Confirm Root Canal Disinfection For……
one visit endo
Endocator is a rapid 10 second test for ATP. When low levels of ATP are detected the canal, the canal will culture negative to bacteria and is ready to be filled. With our device you know what canals are cleaned and ready to be filled and what canals need to soak in NaOCl for a couple more minutes in order to be properly disinfected before obturation.
Retreatments
Endocator can determine the level of infection on retreatment cases as well. Simply remove the old gutta percha, clean the canal up to your final file size, irrigate, then check infection levels. Higher infection levels means that the canal will require a longer soak in NaOCl and more activation. After final rinse check tooth with Endocator to confirm canals are disinfected prior to obturation.
Oral cavity contamination
Unfortunately crowns and fillings can break leaving what was a perfect root canal exposed to the oral environment. With Endocator you can determine if a root canal exposed to the oral environment is infected and needs to be redone, or if the root canal is still sterile. Clean the coronal portion of tooth, remove 2-3mm of the surface of the root canal and test for contamination. If the old root canal registers even trace amounts of bacteria is considered infected and the test should be repeated 2-3mm apically. If infection is present more then 6mm below surface of root canal the root is considered infected from oral environment and should be redone.
Necrotic Teeth
Higher readings from Endocator means higher levels of bacteria in the tooth. Check your final file size with Endocator to determine if you need to go up a file size. After your final irrigation protocol use Endocator to confirm the canal is free of bacteria before finishing your root canal.
Final FIle Size
Endocator tells you how infected the canals are so that you can tailor the size of your root canal to the level of infection present in the tooth.
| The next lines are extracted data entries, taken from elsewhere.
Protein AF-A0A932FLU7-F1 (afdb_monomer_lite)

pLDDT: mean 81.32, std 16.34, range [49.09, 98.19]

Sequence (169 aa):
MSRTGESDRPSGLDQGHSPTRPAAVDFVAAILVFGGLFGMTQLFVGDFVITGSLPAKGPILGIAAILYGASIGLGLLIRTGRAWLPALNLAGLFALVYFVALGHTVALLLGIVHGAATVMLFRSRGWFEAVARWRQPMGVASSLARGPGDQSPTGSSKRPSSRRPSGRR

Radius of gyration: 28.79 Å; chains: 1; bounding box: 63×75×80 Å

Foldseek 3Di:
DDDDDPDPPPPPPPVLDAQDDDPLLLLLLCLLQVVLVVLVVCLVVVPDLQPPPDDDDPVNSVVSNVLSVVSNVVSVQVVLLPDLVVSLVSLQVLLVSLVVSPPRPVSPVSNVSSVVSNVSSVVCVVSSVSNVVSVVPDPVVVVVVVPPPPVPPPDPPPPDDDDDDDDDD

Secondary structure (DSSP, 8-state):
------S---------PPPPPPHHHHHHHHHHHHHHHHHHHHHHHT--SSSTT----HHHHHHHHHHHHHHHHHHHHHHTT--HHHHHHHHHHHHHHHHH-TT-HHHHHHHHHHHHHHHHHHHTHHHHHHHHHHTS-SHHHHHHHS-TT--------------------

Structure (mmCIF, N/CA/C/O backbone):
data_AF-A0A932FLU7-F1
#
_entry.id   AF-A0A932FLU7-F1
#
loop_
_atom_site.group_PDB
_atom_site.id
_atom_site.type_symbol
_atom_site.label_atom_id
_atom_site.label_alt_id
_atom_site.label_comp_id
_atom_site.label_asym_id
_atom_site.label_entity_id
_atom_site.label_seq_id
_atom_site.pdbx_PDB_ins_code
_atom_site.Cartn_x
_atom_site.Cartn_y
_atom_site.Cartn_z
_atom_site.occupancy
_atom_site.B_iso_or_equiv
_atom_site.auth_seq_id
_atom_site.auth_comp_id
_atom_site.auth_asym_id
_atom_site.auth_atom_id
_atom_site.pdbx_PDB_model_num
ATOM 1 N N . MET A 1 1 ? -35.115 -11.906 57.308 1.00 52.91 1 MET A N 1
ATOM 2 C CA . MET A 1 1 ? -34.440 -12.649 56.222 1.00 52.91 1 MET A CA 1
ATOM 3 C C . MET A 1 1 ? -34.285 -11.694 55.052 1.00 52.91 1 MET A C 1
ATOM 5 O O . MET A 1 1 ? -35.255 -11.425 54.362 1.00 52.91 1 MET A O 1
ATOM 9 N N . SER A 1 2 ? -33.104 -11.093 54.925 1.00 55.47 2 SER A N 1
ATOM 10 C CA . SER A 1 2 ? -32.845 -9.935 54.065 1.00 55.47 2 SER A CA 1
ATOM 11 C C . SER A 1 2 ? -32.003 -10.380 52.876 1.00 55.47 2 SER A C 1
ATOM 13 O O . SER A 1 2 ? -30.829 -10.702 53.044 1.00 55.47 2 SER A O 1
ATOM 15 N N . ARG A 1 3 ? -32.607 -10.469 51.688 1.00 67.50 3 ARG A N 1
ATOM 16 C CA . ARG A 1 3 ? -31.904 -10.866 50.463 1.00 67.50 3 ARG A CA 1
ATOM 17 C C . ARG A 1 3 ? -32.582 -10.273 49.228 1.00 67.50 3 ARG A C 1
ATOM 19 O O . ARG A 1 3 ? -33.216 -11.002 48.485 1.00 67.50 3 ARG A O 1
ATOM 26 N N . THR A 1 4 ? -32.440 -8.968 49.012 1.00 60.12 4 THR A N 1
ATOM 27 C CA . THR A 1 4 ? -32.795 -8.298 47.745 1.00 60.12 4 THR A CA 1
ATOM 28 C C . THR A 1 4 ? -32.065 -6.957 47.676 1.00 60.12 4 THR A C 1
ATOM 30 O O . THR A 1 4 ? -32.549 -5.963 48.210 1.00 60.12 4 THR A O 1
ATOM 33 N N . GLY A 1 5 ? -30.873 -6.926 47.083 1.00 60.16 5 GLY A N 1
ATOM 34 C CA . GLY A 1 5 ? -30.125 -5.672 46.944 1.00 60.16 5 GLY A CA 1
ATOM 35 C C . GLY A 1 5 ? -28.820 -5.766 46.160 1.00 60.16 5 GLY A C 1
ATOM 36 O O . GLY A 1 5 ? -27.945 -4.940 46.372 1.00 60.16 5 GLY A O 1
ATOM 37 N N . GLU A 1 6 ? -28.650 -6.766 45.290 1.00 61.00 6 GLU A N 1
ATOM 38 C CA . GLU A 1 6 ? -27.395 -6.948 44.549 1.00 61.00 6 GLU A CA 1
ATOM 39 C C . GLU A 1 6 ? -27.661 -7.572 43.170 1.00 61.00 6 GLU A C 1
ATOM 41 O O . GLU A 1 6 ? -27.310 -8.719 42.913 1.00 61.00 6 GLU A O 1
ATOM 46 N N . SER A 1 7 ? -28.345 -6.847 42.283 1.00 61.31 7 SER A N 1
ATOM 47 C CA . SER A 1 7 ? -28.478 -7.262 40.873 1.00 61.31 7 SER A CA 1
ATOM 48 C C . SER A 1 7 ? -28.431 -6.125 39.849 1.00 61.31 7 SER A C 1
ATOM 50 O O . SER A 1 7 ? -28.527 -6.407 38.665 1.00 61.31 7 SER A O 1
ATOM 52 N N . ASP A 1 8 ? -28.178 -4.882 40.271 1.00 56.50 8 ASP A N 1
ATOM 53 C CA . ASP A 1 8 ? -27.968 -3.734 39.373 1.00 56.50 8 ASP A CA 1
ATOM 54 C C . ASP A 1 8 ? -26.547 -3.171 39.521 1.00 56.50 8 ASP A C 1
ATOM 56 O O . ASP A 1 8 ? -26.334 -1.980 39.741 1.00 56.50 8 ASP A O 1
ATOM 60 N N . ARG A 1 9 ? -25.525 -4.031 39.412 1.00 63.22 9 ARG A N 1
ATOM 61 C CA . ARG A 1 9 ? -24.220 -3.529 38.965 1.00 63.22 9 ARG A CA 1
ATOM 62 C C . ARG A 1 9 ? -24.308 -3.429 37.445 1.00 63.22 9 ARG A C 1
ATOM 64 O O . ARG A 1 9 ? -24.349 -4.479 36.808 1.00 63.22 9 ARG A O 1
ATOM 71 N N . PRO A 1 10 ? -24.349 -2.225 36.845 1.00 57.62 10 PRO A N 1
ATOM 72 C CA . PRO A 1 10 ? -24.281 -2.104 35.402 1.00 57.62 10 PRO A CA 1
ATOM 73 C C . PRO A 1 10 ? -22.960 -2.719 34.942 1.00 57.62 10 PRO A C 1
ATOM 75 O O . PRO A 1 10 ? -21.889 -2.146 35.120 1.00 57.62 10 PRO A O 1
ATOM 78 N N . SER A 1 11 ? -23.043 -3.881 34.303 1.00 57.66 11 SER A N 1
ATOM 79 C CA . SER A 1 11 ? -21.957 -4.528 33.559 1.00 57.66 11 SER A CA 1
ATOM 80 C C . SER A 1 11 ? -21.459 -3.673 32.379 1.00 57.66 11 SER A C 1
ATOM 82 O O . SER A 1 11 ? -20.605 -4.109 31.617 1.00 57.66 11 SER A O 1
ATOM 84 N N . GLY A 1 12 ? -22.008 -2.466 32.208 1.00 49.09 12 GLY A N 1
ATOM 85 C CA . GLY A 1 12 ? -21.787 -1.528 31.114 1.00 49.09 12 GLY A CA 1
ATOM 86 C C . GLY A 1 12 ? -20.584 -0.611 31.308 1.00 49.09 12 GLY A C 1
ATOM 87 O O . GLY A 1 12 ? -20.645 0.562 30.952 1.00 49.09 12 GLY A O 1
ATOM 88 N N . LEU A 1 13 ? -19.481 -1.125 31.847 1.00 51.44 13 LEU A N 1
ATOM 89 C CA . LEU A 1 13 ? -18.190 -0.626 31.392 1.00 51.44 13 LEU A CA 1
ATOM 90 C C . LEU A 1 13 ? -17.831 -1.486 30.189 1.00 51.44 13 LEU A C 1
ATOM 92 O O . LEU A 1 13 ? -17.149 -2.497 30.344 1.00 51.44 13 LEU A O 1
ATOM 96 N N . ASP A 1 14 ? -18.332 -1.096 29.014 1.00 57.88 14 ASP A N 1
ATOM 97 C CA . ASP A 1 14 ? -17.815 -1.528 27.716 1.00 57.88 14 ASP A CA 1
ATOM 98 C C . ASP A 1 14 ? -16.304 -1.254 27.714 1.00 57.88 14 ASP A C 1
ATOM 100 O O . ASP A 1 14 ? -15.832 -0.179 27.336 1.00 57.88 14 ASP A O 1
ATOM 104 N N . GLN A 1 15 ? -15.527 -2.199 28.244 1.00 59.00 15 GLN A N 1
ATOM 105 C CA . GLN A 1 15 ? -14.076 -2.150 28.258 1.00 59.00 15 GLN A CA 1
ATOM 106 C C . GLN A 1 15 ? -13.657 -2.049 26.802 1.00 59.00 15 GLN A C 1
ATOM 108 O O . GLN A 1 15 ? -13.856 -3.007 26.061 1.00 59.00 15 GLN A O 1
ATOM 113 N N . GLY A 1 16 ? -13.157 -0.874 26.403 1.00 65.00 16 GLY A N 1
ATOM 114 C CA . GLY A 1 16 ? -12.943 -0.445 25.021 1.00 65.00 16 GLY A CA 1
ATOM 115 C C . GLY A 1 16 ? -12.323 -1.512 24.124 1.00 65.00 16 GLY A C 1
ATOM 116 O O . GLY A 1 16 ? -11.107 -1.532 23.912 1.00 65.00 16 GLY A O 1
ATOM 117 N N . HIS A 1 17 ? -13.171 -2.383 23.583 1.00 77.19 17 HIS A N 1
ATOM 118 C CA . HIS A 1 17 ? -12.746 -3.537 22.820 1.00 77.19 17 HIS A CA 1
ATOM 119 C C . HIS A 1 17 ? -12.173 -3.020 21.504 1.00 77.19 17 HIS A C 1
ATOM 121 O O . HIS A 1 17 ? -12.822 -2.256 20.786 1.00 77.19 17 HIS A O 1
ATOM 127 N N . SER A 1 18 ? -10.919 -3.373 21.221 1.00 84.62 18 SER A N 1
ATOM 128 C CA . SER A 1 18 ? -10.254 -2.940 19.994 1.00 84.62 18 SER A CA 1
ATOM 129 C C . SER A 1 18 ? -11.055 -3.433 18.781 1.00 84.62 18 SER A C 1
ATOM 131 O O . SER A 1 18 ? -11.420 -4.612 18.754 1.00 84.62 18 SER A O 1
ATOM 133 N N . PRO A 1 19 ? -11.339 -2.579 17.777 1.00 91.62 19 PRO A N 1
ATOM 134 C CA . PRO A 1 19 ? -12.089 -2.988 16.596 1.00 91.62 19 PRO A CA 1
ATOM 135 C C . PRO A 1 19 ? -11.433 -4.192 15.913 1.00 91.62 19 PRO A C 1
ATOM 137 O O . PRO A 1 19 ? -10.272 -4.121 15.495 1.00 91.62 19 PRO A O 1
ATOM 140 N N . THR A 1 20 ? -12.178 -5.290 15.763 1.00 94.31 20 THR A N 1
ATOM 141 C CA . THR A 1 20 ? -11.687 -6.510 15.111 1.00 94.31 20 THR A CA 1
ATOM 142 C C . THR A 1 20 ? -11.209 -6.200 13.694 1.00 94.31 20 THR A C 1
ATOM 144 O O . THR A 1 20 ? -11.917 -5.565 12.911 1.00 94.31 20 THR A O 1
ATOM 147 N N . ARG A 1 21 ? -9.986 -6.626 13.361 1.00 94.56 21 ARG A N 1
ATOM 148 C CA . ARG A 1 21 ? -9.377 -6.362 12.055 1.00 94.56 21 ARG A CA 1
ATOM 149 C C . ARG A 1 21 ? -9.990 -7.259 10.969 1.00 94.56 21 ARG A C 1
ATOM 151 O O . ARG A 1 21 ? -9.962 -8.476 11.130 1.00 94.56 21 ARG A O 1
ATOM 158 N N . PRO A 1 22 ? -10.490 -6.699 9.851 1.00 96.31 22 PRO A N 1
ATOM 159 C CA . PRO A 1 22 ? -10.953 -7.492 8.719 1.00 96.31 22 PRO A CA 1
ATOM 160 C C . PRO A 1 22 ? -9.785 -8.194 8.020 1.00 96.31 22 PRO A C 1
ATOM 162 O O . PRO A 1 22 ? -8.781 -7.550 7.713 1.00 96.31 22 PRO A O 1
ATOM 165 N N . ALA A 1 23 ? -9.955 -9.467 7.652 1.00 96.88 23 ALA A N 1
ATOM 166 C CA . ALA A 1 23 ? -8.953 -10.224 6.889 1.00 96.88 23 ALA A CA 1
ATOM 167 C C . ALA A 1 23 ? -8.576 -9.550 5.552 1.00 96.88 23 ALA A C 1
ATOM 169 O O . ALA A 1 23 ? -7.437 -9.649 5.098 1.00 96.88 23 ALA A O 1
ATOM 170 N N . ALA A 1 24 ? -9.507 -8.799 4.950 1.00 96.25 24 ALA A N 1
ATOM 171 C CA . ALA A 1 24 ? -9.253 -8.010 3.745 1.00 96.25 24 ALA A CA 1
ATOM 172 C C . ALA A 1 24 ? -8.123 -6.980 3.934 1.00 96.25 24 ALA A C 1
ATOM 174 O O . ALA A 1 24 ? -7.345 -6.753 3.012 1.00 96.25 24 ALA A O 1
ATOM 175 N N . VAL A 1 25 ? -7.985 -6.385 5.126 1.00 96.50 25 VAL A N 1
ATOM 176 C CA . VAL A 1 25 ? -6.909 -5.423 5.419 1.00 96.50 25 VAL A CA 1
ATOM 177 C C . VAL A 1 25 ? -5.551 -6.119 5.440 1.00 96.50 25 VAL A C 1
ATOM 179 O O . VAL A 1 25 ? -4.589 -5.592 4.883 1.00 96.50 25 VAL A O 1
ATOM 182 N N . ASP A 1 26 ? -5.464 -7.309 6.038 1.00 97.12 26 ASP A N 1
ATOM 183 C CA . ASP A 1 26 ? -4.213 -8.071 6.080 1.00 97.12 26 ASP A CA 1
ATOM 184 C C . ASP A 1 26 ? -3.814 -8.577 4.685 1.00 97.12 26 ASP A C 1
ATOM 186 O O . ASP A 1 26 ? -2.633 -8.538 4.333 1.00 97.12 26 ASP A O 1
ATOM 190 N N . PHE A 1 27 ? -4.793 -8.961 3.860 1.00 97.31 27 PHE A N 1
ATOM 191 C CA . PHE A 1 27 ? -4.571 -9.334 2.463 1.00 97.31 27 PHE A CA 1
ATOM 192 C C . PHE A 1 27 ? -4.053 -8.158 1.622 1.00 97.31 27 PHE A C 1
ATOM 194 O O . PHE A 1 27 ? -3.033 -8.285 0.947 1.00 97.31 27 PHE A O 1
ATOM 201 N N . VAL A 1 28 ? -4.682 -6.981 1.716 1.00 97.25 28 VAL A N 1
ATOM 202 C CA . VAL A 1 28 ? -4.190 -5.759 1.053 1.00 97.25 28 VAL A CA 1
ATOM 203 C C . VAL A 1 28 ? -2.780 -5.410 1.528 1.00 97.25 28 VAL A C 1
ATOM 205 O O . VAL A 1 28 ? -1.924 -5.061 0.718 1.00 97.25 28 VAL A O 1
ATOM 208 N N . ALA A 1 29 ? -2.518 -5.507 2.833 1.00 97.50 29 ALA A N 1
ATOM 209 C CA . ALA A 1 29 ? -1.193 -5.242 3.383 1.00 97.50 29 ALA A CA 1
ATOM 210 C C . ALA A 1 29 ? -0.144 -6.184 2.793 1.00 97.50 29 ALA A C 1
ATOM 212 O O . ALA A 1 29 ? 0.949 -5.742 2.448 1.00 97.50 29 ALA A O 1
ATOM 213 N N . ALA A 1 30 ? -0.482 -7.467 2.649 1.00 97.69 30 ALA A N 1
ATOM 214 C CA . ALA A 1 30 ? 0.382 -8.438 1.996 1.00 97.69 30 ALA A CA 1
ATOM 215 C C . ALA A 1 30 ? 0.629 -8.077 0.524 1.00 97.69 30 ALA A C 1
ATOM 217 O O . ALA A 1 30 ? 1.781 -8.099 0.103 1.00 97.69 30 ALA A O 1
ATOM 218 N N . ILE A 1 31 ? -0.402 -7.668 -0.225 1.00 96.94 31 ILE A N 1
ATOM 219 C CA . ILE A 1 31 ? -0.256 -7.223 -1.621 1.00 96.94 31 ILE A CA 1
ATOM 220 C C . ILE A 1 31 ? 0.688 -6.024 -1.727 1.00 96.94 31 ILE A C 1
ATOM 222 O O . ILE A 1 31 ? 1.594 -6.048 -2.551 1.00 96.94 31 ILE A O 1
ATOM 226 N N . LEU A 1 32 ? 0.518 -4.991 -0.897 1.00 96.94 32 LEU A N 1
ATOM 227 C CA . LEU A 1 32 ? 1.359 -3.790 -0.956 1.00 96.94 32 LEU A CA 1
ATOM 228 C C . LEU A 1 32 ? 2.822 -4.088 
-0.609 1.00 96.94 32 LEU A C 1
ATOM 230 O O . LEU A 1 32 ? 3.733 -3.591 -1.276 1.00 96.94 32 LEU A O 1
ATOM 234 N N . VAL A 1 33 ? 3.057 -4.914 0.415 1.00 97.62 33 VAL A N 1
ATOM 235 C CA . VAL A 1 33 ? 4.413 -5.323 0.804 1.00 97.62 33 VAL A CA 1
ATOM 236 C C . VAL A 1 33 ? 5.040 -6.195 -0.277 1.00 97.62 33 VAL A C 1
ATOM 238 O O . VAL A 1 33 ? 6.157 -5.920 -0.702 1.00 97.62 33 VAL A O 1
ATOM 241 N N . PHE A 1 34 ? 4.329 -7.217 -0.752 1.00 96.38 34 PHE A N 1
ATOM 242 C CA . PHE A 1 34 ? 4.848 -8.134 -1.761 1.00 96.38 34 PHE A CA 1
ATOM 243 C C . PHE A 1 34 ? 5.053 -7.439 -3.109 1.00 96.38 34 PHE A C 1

Simply work up the root canal, to a smallest rotary file that binds (ex 30x04), irrigate, then test with Endocator. Higher readings mean more infection and a larger root canal is warranted. Smaller readings mean that you are ready to fill the canal.
missed anatomy
Are you missing an MB2 canal, or maybe a second distal canal on that lower molar? With endocator you can compare the readings of different canals to help determine if there is a missed canal. By comparing your MB1 readings with your distal buccal canal, or your MB readings with your distal canal you can determine if there is missed anatomy in the canal.
Vital teeth
Endocator can also be used with vital cases to confirm that all nerve tissue has been removed. This is especially important in molars, C-shaped canals, and oval canals where your file is not able to touch all the walls of the root canal. Simply sample the tooth prior to filling your canals to confirm that all of the nerve tissue is removed before filling.
Leaking restorations
What good is a great root canal under a failing crown? With Endocator you can determine if the crown is leaking by placing a cotton pellet over your root canal and closing your root canal with a temporary restoration. Bring the patient back in one week and test the cotton pellet with the Endocator. Low/undetectable levels on the Endocator means that the crown is acceptable and final buildup can be placed. High levels of contamination means that the crown is leaking and should be replaced.
cracked teeth
Cracks are perfect places for bacteria to hide and thrive. With Endocator larger cracks correlate to larger readings and give the dentist valuable insight into the prognosis of the cracked teeth. Cracked teeth register higher levels of contamination and can be used with probing depths and radiographic findings to give the patient an accurate prognosis on the tooth.